Optimization strategies for organic fertilizer use in a seven-year field trial: Part II – Greenhouse gas emissions

Summary

Introduction
Biogas production from organic side-streams enables to unleash the energetical potential of biomass while contributing to closing nutrient cycles and reducing methane emissions from farmyard manure. To mitigate the higher risk of mineral nitrogen losses from anaerobically digested liquid organic fertilizers and optimize their nitrogen use efficiency, further treatment is desirable. Promising optimization approaches are biochar amendments, in-field acidification and ammonium-stripping.

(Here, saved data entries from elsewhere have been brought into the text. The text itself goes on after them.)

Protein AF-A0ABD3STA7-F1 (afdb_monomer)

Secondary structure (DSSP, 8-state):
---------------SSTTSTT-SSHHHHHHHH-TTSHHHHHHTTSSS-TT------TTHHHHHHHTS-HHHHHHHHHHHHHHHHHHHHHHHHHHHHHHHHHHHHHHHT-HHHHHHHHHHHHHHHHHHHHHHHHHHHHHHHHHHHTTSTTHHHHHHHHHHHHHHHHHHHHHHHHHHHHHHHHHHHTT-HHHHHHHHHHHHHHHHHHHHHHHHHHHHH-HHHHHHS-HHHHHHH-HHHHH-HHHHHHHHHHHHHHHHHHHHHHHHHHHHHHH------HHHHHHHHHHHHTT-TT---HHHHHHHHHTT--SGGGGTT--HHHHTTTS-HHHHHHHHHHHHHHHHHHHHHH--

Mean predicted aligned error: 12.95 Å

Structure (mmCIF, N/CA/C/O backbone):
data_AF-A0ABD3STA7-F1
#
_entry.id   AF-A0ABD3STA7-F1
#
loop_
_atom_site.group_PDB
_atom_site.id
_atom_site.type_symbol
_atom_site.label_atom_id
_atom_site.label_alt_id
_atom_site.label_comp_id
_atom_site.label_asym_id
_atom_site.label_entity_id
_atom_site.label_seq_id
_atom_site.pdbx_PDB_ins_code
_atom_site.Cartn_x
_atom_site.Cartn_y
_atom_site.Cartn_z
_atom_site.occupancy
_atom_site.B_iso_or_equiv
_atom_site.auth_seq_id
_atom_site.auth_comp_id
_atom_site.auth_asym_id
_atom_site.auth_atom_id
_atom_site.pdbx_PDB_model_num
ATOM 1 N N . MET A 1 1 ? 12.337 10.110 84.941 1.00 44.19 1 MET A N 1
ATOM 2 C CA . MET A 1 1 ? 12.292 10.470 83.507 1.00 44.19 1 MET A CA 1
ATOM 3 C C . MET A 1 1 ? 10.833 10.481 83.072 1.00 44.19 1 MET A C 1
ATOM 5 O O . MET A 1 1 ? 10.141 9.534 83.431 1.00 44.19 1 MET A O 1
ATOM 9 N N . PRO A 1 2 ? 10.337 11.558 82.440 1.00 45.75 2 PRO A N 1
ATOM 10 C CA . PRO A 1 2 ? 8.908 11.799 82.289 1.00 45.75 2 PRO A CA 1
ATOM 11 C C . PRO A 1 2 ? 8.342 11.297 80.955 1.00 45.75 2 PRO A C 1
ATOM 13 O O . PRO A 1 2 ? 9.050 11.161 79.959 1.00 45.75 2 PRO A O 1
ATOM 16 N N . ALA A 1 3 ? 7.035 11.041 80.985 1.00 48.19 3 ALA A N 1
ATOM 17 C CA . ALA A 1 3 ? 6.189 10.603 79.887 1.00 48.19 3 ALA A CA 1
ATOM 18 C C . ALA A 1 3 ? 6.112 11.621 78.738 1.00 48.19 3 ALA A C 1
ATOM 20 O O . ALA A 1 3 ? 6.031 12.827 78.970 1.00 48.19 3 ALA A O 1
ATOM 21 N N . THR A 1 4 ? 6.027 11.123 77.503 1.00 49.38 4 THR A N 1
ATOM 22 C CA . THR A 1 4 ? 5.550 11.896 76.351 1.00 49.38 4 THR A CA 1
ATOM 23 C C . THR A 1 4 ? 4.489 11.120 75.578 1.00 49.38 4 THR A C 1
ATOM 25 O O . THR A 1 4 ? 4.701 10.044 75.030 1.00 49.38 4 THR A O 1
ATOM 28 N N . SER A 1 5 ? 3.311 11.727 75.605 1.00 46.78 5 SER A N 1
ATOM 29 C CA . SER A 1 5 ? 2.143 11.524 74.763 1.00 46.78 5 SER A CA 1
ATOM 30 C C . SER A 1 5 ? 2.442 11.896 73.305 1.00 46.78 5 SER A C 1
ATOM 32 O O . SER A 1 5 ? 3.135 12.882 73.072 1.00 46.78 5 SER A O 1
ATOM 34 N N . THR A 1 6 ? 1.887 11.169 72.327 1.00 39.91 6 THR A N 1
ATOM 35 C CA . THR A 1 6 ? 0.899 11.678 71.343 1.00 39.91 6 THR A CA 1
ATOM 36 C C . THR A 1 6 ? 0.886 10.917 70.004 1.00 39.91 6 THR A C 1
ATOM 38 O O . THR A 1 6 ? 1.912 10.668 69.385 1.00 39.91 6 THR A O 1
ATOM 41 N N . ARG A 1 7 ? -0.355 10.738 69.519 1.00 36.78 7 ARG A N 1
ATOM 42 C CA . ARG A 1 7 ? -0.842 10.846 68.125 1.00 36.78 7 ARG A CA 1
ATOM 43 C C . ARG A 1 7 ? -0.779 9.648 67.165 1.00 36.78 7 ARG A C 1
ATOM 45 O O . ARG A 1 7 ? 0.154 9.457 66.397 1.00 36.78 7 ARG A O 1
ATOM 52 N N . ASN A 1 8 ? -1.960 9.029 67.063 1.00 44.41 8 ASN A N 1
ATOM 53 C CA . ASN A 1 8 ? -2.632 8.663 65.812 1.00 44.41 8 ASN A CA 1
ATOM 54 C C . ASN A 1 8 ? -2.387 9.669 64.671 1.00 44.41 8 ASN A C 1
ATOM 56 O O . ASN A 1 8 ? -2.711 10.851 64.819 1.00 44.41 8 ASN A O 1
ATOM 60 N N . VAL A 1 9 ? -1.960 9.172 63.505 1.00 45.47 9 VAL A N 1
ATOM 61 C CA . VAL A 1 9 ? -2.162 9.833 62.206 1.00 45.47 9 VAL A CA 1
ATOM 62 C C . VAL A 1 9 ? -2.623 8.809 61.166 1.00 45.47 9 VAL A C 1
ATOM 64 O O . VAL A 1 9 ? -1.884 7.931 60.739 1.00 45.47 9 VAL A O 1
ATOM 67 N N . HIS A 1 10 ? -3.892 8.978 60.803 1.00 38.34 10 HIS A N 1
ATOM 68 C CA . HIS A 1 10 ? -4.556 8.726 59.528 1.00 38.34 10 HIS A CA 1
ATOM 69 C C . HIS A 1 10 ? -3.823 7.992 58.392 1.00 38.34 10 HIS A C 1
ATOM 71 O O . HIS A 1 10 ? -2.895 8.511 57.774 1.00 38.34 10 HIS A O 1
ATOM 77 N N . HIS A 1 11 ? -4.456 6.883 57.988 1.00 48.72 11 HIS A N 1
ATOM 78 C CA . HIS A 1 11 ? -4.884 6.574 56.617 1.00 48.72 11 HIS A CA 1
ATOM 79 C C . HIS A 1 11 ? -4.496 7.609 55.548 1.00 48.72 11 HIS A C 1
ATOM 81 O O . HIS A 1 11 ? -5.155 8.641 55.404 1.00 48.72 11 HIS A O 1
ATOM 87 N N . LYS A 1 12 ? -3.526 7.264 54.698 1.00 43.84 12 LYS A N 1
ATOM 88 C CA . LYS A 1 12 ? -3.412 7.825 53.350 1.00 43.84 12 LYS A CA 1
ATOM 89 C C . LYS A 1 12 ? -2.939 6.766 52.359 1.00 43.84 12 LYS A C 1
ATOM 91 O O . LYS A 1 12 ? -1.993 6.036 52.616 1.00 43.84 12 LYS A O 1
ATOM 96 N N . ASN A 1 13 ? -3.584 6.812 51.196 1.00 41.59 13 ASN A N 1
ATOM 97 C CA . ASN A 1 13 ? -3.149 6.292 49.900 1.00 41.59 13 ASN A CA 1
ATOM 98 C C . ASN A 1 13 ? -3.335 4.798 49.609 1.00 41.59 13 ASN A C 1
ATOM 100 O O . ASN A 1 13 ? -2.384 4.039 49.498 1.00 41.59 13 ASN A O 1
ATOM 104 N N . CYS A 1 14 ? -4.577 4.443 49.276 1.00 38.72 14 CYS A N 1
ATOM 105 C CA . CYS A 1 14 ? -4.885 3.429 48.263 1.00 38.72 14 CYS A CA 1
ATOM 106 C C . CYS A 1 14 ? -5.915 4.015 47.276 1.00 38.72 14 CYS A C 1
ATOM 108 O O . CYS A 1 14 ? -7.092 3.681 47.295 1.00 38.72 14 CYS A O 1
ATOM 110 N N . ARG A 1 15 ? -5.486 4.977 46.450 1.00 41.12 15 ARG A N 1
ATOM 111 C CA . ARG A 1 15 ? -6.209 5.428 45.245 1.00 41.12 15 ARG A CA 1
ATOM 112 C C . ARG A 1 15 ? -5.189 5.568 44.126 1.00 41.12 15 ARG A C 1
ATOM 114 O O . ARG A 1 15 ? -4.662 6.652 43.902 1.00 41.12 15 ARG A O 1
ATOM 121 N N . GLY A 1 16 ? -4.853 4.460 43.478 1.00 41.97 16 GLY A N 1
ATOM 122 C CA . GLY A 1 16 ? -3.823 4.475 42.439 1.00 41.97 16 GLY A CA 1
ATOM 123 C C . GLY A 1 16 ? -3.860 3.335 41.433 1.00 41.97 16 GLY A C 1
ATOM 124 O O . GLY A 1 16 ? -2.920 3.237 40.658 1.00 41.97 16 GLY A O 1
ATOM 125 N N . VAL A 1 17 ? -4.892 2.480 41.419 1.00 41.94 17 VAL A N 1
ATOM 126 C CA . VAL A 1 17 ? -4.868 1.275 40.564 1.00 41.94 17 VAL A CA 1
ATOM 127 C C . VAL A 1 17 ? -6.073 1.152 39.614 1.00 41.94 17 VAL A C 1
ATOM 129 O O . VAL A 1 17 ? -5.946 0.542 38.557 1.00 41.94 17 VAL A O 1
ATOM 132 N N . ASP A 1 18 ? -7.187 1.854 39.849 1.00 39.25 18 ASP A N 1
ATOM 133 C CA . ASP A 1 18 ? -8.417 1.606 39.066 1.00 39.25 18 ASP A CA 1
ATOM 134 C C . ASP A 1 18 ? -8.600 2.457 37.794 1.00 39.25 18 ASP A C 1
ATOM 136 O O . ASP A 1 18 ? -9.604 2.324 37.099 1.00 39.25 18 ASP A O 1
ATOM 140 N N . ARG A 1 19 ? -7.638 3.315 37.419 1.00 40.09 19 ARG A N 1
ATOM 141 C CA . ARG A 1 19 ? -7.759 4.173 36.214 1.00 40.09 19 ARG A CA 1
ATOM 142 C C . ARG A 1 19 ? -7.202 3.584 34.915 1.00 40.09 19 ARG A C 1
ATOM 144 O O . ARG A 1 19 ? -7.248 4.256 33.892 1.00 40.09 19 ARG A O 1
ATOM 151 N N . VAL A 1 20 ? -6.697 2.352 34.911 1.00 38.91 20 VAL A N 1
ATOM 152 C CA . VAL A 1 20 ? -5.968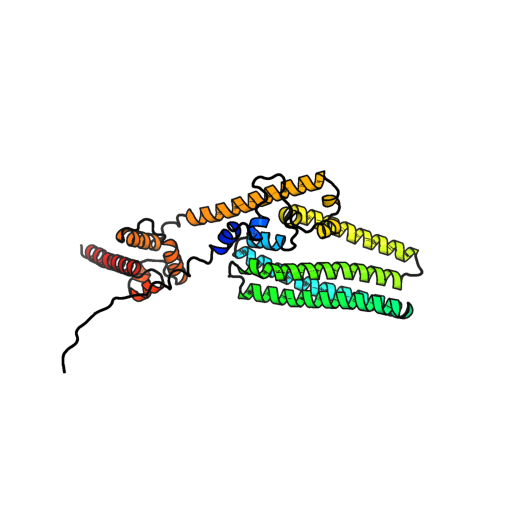 1.826 33.736 1.00 38.91 20 VAL A CA 1
ATOM 153 C C . VAL A 1 20 ? -6.860 1.028 32.767 1.00 38.91 20 VAL A C 1
ATOM 155 O O . VAL A 1 20 ? -6.500 0.847 31.609 1.00 38.91 20 VAL A O 1
ATOM 158 N N . LYS A 1 21 ? -8.069 0.604 33.162 1.00 37.75 21 LYS A N 1
ATOM 159 C CA . LYS A 1 21 ? -8.891 -0.336 32.361 1.00 37.75 21 LYS A CA 1
ATOM 160 C C . LYS A 1 21 ? -10.010 0.283 31.501 1.00 37.75 21 LYS A C 1
ATOM 162 O O . LYS A 1 21 ? -10.839 -0.461 30.977 1.00 37.75 21 LYS A O 1
ATOM 167 N N . PHE A 1 22 ? -10.042 1.607 31.331 1.00 38.62 22 PHE A N 1
ATOM 168 C CA . PHE A 1 22 ? -10.955 2.308 30.400 1.00 38.62 22 PHE A CA 1
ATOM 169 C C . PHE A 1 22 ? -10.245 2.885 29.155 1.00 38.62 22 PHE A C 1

In order to comprehensively evaluate those optimization approaches and avoid the risk of pollution swapping, the assessment of their climate impact is crucial. The aim of this study was to assess greenhouse gas emissions from optimized liquid organic fertilizers over multiple growing seasons under field conditions.
Methodology
Greenhouse gas emissions were measured in a Swiss field trial over seven years featuring a split-plot design with four blocks and an arable crop rotation without legumes. The trial included two control treatments (zero N fertilization, mineral fertilization), cattle slurry, digested slurry with and without biochar (2 t ha-1 a-1) and liquid digestate. Additionally, in the last two trial years in-field acidification (sulfuric acid, pH 6-6.5) and ammonium-stripping were applied to cattle slurry and digested slurry. Nitrous oxide and methane emissions were measured weekly throughout the growing season over a total of 4.5 years using closed static chambers and gas chromatography. Data were analysed using a machine learning approach combining extreme gradient boosting and Shapley additive explanations (SHAP).
Results and discussion
Over a 4.5-year observation period, farming operations were the main drivers of nitrous oxide and methane fluxes. In particular, fertilization, tillage and harvest operations lead to elevated nitrous oxide emissions. Cumulatively over the growing season, digestates often showed lower greenhouse gas emissions compared to cattle slurry as a result of decreased nitrous oxide emissions following farming operations and lower methane emissions at application. Biochar did not significantly affect nitrous oxide emissions from agricultural digestate, but significantly increased short-lived methane emissions at application. However, results from experiments carried out under controlled conditions suggest that biochar does not increase overall methane emissions from agricultural digestate, but rather temporally shifts them from the storage period to the moment of application. Over a two-year observation period, applying in-field acidification and ammonium-stripping to cattle slurry and digested slurry did not significantly alter their cumulative nitrous oxide and methane emissions. However, in-field acidification decreased nitrous oxide emissions following tillage and harvesting operations and increased methane emissions at fertilization, in particular for digested slurry. Ammonium-stripping did not affect nitrous oxide emissions, but increased methane oxidation over the growing season.
Conclusion
Our greenhouse gas emission monitoring over multiple growing seasons showed that anaerobic digestion has the potential to reduce the climate impact of liquid organic fertilizers. Furthermore, it indicates that treating liquid organic fertilizers with biochar amendments, in-field acidification or ammonium-stripping does not increase overall greenhouse gas emissions following their application, but can significantly alter short-lived emission peaks resulting from critical farming operations.